Watch bacteria turn a pair of microscopic gears. (Video: Igor Aronson, Argonne National Laboratory)
Science & Technology Story
Scientists use bacteria to power simple machines
Posted December 23, 2009; 10:23 a.m.
Organisms turn microgears in suspended solution by swimming
A scientist from Princeton University, working with researchers from the U.S. Department of Energy's (DOE) Argonne National Laboratory and Northwestern University, has discovered that common bacteria can turn microgears when suspended in a solution, providing insights for design of bio-inspired dynamically adaptive materials for energy.
"On the fundamental level, our work demonstrates that mechanical energy can be extracted from
the random motion of self-propelled particles under certain conditions," said Andrey Sokolov, a postdoctoral research associate in Princeton's Department of Ecology and Evolutionary Biology.
A paper on this research was published in the Dec. 14 Proceedings of the National Academy of Sciences.
The microgears with slanted spokes were placed in the solution along with the common aerobic bacteria, Bacillus subtilis. Sokolov, along with Igor Aronson from Argonne and Bartosz Grzybowski and Mario Apodaca from Northwestern, discovered that the bacteria appear to swim around the solution randomly, but occasionally the organisms will collide with the spokes of the gear and begin turning it in a definite direction.
This image shows silhouettes of several gear designs that could be turned by Bacillus subtilis bacteria. (Image: Courtesy of Argonne National Laboratory)
"The gears are a million times more massive than the bacteria," said Aronson, who was the principal investigator. "The ability to harness and control the power of bacterial motions is an important requirement for further development of hybrid biomechanical systems driven by microorganisms."
A few hundred bacteria work together in order to turn the gear. When multiple gears are placed in the solution with the spokes connected like in a clock, the bacteria will begin turning both gears in opposite directions and it will cause the gears to rotate in synchrony for a long time.
"The power produced by each gear of a diameter of about 400 microns and thickness of 50 microns is of the order of a femtowatt -- too small to power any macroscopic machine," Sokolov said. "But we believe that this technique will be useful for micromanipulation of submillimeter objects or operating the movable parts of microfluidic devices."

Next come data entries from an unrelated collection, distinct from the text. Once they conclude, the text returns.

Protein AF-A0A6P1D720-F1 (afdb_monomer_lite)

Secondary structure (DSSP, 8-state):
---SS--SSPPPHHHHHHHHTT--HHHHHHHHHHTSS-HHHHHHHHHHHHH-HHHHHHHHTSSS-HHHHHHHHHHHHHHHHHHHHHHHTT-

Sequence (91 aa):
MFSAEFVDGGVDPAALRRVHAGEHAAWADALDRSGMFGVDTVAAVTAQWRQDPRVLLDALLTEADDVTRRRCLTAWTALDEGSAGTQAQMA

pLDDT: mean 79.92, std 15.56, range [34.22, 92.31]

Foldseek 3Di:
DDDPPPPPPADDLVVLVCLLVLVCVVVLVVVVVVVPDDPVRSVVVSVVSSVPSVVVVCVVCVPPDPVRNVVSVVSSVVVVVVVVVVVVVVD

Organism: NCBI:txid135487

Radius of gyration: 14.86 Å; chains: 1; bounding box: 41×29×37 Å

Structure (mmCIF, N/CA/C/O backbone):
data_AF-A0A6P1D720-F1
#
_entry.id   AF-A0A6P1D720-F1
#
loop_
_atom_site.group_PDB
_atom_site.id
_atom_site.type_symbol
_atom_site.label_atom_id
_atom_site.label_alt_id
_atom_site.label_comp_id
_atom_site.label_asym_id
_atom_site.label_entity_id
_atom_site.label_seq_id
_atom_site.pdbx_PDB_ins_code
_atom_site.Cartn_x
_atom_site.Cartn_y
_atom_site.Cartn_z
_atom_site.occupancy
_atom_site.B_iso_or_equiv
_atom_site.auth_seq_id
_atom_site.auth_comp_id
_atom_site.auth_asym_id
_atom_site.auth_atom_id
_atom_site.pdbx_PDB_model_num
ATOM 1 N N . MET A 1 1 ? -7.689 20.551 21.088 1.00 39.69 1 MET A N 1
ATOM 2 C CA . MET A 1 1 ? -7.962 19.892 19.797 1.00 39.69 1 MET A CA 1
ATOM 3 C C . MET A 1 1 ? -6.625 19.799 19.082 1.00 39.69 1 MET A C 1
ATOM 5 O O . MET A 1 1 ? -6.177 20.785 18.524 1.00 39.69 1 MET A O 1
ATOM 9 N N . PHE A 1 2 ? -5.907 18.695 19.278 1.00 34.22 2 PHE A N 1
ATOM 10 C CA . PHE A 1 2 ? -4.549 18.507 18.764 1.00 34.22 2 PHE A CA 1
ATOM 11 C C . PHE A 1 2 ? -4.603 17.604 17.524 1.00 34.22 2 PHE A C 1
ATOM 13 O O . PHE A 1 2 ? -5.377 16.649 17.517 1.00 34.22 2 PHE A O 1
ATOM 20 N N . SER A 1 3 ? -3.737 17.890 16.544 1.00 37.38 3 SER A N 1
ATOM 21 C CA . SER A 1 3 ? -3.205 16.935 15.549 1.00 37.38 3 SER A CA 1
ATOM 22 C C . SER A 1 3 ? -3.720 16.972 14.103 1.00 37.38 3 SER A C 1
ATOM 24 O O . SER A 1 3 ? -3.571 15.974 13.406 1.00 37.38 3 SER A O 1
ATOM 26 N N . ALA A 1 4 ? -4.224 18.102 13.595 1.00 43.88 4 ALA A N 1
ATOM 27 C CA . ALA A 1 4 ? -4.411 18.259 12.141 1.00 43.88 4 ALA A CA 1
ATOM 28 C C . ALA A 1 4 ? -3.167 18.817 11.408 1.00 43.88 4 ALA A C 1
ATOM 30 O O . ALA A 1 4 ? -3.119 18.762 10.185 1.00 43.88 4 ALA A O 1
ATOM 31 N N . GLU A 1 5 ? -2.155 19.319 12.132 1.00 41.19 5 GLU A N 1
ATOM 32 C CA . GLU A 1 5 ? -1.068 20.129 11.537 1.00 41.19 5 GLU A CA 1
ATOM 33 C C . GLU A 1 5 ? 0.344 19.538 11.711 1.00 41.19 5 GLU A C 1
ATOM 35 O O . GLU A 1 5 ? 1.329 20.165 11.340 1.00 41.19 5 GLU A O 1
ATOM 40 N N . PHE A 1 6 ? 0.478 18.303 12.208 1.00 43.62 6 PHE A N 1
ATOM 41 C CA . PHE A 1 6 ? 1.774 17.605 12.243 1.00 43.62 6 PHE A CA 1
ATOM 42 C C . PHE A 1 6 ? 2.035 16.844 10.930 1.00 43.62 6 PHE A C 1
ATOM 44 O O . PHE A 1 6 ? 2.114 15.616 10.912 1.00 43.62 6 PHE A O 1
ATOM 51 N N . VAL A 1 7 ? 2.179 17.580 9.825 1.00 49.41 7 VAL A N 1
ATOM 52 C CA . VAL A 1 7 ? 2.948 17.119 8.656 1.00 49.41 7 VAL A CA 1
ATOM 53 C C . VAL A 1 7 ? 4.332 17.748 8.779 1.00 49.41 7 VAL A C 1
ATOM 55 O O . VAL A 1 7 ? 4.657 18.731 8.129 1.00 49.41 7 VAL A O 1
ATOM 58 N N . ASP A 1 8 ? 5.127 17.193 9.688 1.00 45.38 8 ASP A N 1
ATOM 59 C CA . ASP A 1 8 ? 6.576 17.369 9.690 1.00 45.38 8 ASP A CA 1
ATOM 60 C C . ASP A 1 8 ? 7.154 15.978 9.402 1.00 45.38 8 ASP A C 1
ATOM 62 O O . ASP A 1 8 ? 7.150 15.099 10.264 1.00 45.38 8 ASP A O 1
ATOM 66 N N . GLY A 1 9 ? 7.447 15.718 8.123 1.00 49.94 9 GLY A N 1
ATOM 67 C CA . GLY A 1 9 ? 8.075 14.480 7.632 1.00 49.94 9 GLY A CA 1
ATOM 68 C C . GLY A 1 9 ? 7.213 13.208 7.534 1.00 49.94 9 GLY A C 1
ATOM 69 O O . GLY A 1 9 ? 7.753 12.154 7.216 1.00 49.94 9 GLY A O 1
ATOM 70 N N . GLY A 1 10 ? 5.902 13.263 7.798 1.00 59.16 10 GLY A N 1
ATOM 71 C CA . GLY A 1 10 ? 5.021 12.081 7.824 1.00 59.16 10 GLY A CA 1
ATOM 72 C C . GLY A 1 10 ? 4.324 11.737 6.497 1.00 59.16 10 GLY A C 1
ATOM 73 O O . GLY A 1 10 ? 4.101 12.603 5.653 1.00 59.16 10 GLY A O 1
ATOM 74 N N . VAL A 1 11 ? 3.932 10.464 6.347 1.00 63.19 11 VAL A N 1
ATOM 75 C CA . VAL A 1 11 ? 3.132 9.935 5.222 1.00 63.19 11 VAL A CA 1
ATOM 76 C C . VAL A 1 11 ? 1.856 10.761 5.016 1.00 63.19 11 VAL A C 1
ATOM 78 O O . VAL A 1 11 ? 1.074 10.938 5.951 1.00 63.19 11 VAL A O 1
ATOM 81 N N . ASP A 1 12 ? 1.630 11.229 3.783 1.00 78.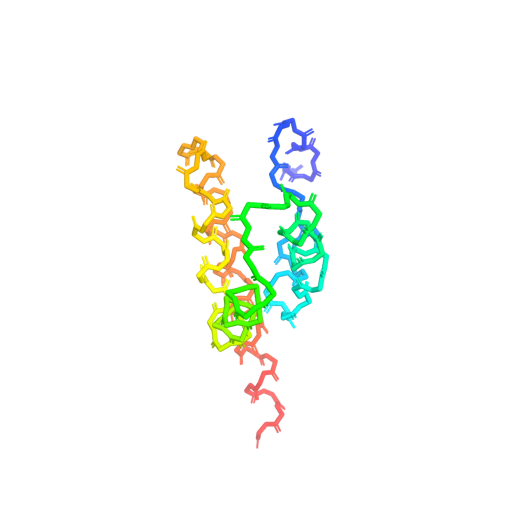12 12 ASP A N 1
ATOM 82 C CA . ASP A 1 12 ? 0.424 11.969 3.391 1.00 78.12 12 ASP A CA 1
ATOM 83 C C . ASP A 1 12 ? -0.845 11.126 3.663 1.00 78.12 12 ASP A C 1
ATOM 85 O O . ASP A 1 12 ? -1.032 10.070 3.042 1.00 78.12 12 ASP A O 1
ATOM 89 N N . PRO A 1 13 ? -1.764 11.577 4.541 1.00 76.00 13 PRO A N 1
ATOM 90 C CA . PRO A 1 13 ? -3.009 10.866 4.827 1.00 76.00 13 PRO A CA 1
ATOM 91 C C . PRO A 1 13 ? -3.881 10.640 3.586 1.00 76.00 13 PRO A C 1
ATOM 93 O O . PRO A 1 13 ? -4.634 9.667 3.527 1.00 76.00 13 PRO A O 1
ATOM 96 N N . ALA A 1 14 ? -3.811 11.523 2.586 1.00 82.06 14 ALA A N 1
ATOM 97 C CA . ALA A 1 14 ? -4.527 11.342 1.328 1.00 82.06 14 ALA A CA 1
ATOM 98 C C . ALA A 1 14 ? -3.885 10.254 0.455 1.00 82.06 14 ALA A C 1
ATOM 100 O O . ALA A 1 14 ? -4.597 9.537 -0.248 1.00 82.06 14 ALA A O 1
ATOM 101 N N . ALA A 1 15 ? -2.561 10.095 0.503 1.00 84.31 15 ALA A N 1
ATOM 102 C CA . ALA A 1 15 ? -1.879 8.974 -0.135 1.00 84.31 15 ALA A CA 1
ATOM 103 C C . ALA A 1 15 ? -2.246 7.644 0.541 1.00 84.31 15 ALA A C 1
ATOM 105 O O . ALA A 1 15 ? -2.558 6.680 -0.154 1.00 84.31 15 ALA A O 1
ATOM 106 N N . LEU A 1 16 ? -2.311 7.612 1.878 1.00 87.25 16 LEU A N 1
ATOM 107 C CA . LEU A 1 16 ? -2.700 6.412 2.628 1.00 87.25 16 LEU A CA 1
ATOM 108 C C . LEU A 1 16 ? -4.123 5.944 2.280 1.00 87.25 16 LEU A C 1
ATOM 110 O O . LEU A 1 16 ? -4.336 4.757 2.046 1.00 87.25 16 LEU A O 1
ATOM 114 N N . ARG A 1 17 ? -5.084 6.874 2.167 1.00 87.38 17 ARG A N 1
ATOM 115 C CA . ARG A 1 17 ? -6.457 6.554 1.731 1.00 87.38 17 ARG A CA 1
ATOM 116 C C . ARG A 1 17 ? -6.518 6.006 0.310 1.00 87.38 17 ARG A C 1
ATOM 118 O O . ARG A 1 17 ? -7.254 5.062 0.068 1.00 87.38 17 ARG A O 1
ATOM 125 N N . ARG A 1 18 ? -5.741 6.572 -0.616 1.00 87.50 18 ARG A N 1
ATOM 126 C CA . ARG A 1 18 ? -5.667 6.091 -2.005 1.00 87.50 18 ARG A CA 1
ATOM 127 C C . ARG A 1 18 ? -5.106 4.672 -2.076 1.00 87.50 18 ARG A C 1
ATOM 129 O O . ARG A 1 18 ? -5.669 3.825 -2.760 1.00 87.50 18 ARG A O 1
ATOM 136 N N . VAL A 1 19 ? -4.049 4.387 -1.311 1.00 88.50 19 VAL A N 1
ATOM 137 C CA . VAL A 1 19 ? -3.502 3.025 -1.189 1.00 88.50 19 VAL A CA 1
ATOM 138 C C . VAL A 1 19 ? -4.553 2.065 -0.637 1.00 88.50 19 VAL A C 1
ATOM 140 O O . VAL A 1 19 ? -4.742 0.992 -1.206 1.00 88.50 19 VAL A O 1
ATOM 143 N N . HIS A 1 20 ? -5.266 2.463 0.417 1.00 89.31 20 HIS A N 1
ATOM 144 C CA . HIS A 1 20 ? -6.343 1.669 1.012 1.00 89.31 20 HIS A CA 1
ATOM 145 C C . HIS A 1 20 ? -7.491 1.396 0.025 1.00 89.31 20 HIS A C 1
ATOM 147 O O . HIS A 1 20 ? -7.938 0.261 -0.099 1.00 89.31 20 HIS A O 1
ATOM 153 N N . ALA A 1 21 ? -7.885 2.400 -0.763 1.00 87.31 21 ALA A N 1
ATOM 154 C CA . ALA A 1 21 ? -8.943 2.308 -1.772 1.00 87.31 21 ALA A CA 1
ATOM 155 C C . ALA A 1 21 ? -8.558 1.521 -3.043 1.00 87.31 21 ALA A C 1
ATOM 157 O O . ALA A 1 21 ? -9.388 1.354 -3.936 1.00 87.31 21 ALA A O 1
ATOM 158 N N . GLY A 1 22 ? -7.313 1.045 -3.159 1.00 86.44 22 GLY A N 1
ATOM 159 C CA . GLY A 1 22 ? -6.845 0.312 -4.339 1.00 86.44 22 GLY A CA 1
ATOM 160 C C . GLY A 1 22 ? -6.304 1.192 -5.474 1.00 86.44 22 GLY A C 1
ATOM 161 O O . GLY A 1 22 ? -6.011 0.692 -6.563 1.00 86.44 22 GLY A O 1
ATOM 162 N N . GLU A 1 23 ? -6.145 2.499 -5.253 1.00 88.75 23 GLU A N 1
ATOM 163 C CA . GLU A 1 23 ? -5.590 3.442 -6.229 1.00 88.75 23 GLU A CA 1
ATOM 164 C C . GLU A 1 23 ? -4.056 3.327 -6.294 1.00 88.75 23 GLU A C 1
ATOM 166 O O . GLU A 1 23 ? -3.303 4.205 -5.866 1.00 88.75 23 GLU A O 1
ATOM 171 N N . HIS A 1 24 ? -3.570 2.206 -6.834 1.00 87.38 24 HIS A N 1
ATOM 172 C CA . HIS A 1 24 ? -2.138 1.880 -6.867 1.00 87.38 24 HIS A CA 1
ATOM 173 C C . HIS A 1 24 ? -1.398 2.362 -8.118 1.00 87.38 24 HIS A C 1
ATOM 175 O O . HIS A 1 24 ? -0.185 2.195 -8.205 1.00 87.38 24 HIS A O 1
ATOM 181 N N . ALA A 1 25 ? -2.096 2.982 -9.075 1.00 85.31 25 ALA A N 1
ATOM 182 C CA . ALA A 1 25 ? -1.524 3.390 -10.363 1.00 85.31 25 ALA A CA 1
ATOM 183 C C . ALA A 1 25 ? -0.302 4.310 -10.206 1.00 85.31 25 ALA A C 1
ATOM 185 O O . ALA A 1 25 ? 0.735 4.068 -10.810 1.00 85.31 25 ALA A O 1
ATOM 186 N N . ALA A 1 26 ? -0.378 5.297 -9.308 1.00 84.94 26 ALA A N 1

Aronson added, "Our discovery demonstrates how microscopic swimming agents, such as bacteria or man-made nanorobots, in combination with hard materials can constitute a 'smart material' which can dynamically alter its microstructures, repair damage or power microdevices."

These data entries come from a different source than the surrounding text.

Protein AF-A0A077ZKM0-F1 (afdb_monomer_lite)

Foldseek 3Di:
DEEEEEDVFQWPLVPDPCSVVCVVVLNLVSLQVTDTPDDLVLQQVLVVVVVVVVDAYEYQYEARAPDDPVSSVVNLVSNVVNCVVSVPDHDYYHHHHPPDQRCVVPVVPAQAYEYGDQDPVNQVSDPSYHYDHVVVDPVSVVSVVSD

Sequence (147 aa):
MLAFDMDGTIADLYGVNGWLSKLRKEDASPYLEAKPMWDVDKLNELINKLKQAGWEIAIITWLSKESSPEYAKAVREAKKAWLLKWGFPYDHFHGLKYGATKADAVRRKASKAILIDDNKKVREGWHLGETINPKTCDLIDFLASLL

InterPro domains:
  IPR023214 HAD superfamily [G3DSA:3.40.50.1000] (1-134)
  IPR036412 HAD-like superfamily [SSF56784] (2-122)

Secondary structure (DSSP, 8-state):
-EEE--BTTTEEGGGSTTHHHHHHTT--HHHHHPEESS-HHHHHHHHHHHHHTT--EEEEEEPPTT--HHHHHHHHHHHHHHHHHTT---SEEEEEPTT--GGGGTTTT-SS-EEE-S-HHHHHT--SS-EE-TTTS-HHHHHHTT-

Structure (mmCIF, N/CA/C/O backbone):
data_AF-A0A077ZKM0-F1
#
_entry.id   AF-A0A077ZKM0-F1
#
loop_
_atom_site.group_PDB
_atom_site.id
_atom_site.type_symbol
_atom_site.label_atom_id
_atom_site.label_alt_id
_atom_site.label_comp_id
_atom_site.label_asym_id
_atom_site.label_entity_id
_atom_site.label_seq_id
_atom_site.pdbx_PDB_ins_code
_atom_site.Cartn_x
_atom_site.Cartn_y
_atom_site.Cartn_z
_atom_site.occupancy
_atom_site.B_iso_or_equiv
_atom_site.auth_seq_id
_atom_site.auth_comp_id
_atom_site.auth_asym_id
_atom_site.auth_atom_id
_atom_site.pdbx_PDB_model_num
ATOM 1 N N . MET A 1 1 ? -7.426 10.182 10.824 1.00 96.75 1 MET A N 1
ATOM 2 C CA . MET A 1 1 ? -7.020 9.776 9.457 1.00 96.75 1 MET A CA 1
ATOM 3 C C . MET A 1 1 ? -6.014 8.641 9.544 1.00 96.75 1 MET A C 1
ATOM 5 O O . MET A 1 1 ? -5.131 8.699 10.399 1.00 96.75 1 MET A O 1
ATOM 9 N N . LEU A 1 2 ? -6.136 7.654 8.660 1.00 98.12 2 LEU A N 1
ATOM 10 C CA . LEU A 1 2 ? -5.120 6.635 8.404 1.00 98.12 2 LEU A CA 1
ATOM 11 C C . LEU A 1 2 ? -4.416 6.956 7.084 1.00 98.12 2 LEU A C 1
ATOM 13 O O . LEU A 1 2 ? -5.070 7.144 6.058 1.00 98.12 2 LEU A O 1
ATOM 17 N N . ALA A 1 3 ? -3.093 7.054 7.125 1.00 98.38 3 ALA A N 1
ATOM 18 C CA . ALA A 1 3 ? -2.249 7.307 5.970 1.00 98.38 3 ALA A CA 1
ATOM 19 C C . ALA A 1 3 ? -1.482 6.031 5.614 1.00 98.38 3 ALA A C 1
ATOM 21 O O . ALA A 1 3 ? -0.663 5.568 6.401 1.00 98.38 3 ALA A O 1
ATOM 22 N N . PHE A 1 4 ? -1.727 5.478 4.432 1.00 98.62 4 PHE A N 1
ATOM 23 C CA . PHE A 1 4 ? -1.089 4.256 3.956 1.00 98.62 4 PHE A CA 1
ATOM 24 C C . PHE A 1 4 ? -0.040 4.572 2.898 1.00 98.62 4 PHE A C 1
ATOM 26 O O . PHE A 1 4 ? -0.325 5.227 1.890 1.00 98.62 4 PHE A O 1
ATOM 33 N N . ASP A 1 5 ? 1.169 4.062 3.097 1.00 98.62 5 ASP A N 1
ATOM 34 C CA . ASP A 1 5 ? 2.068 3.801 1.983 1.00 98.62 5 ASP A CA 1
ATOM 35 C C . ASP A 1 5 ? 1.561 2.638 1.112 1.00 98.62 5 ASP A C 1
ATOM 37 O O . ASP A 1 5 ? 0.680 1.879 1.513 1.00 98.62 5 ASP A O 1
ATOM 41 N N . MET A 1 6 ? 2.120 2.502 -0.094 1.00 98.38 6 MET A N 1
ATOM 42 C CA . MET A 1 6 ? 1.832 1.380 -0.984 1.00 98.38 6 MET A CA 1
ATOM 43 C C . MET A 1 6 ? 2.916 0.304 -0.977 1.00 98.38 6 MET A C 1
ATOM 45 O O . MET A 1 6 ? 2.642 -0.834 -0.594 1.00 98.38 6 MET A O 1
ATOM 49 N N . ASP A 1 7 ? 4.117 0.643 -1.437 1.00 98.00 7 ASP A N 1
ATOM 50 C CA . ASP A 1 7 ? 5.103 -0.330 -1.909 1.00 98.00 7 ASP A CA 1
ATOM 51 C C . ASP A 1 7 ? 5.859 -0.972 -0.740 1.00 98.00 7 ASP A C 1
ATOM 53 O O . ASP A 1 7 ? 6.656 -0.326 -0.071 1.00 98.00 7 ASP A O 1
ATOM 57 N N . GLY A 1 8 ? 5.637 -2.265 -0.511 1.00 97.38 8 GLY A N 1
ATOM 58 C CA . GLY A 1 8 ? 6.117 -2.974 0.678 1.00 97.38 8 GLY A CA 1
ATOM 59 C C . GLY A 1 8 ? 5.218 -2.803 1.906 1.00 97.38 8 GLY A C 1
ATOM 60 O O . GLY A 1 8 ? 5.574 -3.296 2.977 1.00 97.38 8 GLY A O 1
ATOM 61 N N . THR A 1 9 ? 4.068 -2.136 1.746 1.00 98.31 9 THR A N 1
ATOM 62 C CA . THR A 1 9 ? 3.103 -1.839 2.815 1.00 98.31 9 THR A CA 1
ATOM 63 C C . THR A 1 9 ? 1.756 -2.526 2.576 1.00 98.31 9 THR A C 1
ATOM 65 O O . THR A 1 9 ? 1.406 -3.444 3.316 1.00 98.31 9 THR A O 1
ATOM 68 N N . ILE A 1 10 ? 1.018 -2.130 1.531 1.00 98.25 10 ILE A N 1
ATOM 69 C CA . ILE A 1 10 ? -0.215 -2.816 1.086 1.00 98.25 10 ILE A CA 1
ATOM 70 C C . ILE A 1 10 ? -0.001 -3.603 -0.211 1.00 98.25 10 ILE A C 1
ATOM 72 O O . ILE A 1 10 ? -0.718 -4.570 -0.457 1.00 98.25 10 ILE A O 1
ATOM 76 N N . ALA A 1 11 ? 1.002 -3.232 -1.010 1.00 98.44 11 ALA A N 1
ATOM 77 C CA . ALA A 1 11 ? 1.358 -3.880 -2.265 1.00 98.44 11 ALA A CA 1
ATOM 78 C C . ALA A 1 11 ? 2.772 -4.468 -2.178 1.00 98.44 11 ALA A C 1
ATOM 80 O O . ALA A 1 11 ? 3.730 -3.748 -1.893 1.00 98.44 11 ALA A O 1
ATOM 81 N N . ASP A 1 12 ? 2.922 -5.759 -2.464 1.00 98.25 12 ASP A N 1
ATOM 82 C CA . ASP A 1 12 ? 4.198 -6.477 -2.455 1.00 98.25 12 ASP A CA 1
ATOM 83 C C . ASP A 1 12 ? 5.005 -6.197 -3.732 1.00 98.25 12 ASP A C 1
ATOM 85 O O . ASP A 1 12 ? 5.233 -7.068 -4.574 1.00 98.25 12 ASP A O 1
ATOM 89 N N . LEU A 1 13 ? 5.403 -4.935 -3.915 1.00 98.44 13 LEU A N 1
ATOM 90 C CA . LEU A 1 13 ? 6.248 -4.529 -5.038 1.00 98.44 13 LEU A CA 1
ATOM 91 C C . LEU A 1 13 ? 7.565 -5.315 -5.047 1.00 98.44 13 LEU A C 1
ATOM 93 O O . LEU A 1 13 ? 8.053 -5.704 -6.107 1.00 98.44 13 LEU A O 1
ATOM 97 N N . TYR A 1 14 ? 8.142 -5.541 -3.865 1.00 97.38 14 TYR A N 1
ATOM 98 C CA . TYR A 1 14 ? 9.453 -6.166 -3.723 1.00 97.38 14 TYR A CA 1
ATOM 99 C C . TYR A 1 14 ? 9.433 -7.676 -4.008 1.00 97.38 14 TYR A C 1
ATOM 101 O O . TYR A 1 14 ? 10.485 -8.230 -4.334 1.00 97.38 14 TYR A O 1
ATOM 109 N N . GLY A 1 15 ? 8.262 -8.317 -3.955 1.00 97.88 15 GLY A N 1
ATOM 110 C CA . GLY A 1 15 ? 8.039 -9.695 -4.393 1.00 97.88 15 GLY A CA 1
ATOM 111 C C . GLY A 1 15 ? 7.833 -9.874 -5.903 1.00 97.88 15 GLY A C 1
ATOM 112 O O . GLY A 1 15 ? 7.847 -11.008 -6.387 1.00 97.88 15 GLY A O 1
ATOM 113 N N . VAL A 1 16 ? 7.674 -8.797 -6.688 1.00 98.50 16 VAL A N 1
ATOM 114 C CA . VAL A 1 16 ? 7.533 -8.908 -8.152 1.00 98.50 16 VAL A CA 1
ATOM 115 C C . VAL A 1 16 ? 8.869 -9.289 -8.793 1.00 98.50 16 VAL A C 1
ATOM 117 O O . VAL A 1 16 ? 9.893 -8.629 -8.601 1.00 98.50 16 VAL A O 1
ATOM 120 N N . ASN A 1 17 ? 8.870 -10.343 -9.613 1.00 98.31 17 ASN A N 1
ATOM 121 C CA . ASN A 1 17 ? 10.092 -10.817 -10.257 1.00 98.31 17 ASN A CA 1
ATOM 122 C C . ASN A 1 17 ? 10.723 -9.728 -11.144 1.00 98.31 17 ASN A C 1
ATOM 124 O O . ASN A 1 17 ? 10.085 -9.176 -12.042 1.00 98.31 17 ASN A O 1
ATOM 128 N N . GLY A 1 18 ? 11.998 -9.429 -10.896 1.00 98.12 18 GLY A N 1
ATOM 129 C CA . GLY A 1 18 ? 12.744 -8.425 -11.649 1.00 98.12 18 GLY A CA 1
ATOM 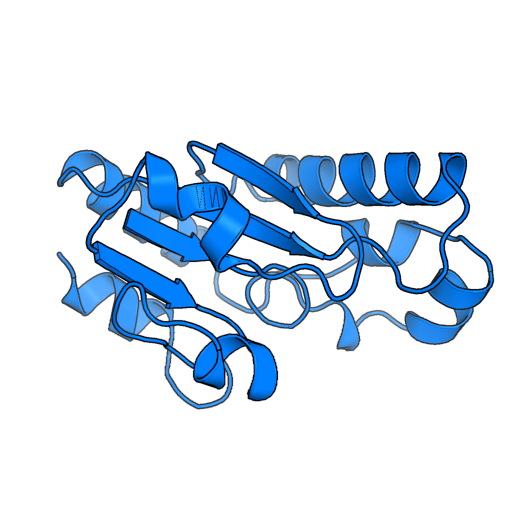130 C C . GLY A 1 18 ? 12.279 -6.980 -11.435 1.00 98.12 18 GLY A C 1
ATOM 131 O O . GLY A 1 18 ? 12.667 -6.127 -12.239 1.00 98.12 18 GLY A O 1
ATOM 132 N N . TRP A 1 19 ? 11.503 -6.682 -10.379 1.00 98.19 19 TRP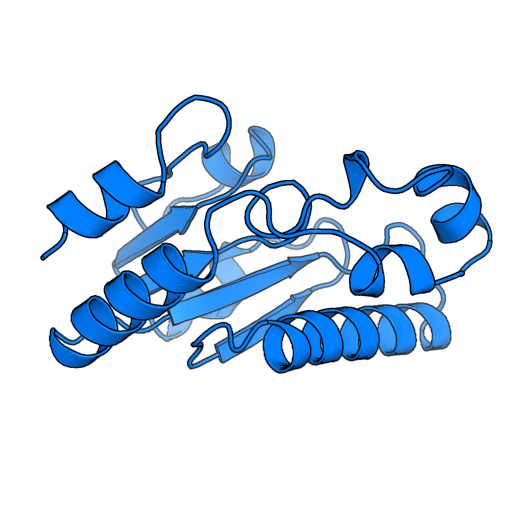 A N 1
ATOM 133 C CA . TRP A 1 19 ? 10.914 -5.355 -10.139 1.00 98.19 19 TRP A CA 1
ATOM 134 C C . TRP A 1 19 ? 11.929 -4.220 -10.312 1.00 98.19 19 TRP A C 1
ATOM 136 O O . TRP A 1 19 ? 11.697 -3.306 -11.096 1.00 98.19 19 TRP A O 1
ATOM 146 N N . LEU A 1 20 ? 13.106 -4.310 -9.681 1.00 96.94 20 LEU A N 1
ATOM 147 C CA . LEU A 1 20 ? 14.107 -3.240 -9.720 1.00 96.94 20 LEU A CA 1
ATOM 148 C C . LEU A 1 20 ? 14.668 -3.016 -11.130 1.00 96.94 20 LEU A C 1
ATOM 150 O O . LEU A 1 20 ? 14.926 -1.878 -11.520 1.00 96.94 20 LEU A O 1
ATOM 154 N N . SER A 1 21 ? 14.860 -4.092 -11.899 1.00 97.25 21 SER A N 1
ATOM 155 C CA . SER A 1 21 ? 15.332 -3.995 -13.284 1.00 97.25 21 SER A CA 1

The speed at which the gears turn can also be controlled through the manipulation of oxygen in the suspended liquid. The bacteria need oxygen in order to swim and, by decreasing the amount of oxygen available, they will begin to slow down. By eliminating the oxygen, the bacteria go into a type of "sleep" and stop moving. Once the oxygen is reintroduced into the system, the bacteria "wake up" and begin swimming once again.
The research was supported by the DOE Office of Science, with work at Northwestern supported as part of the Non-equilibrium Energy Research Center, an Energy Frontier Research Center also funded by the DOE Office of Science.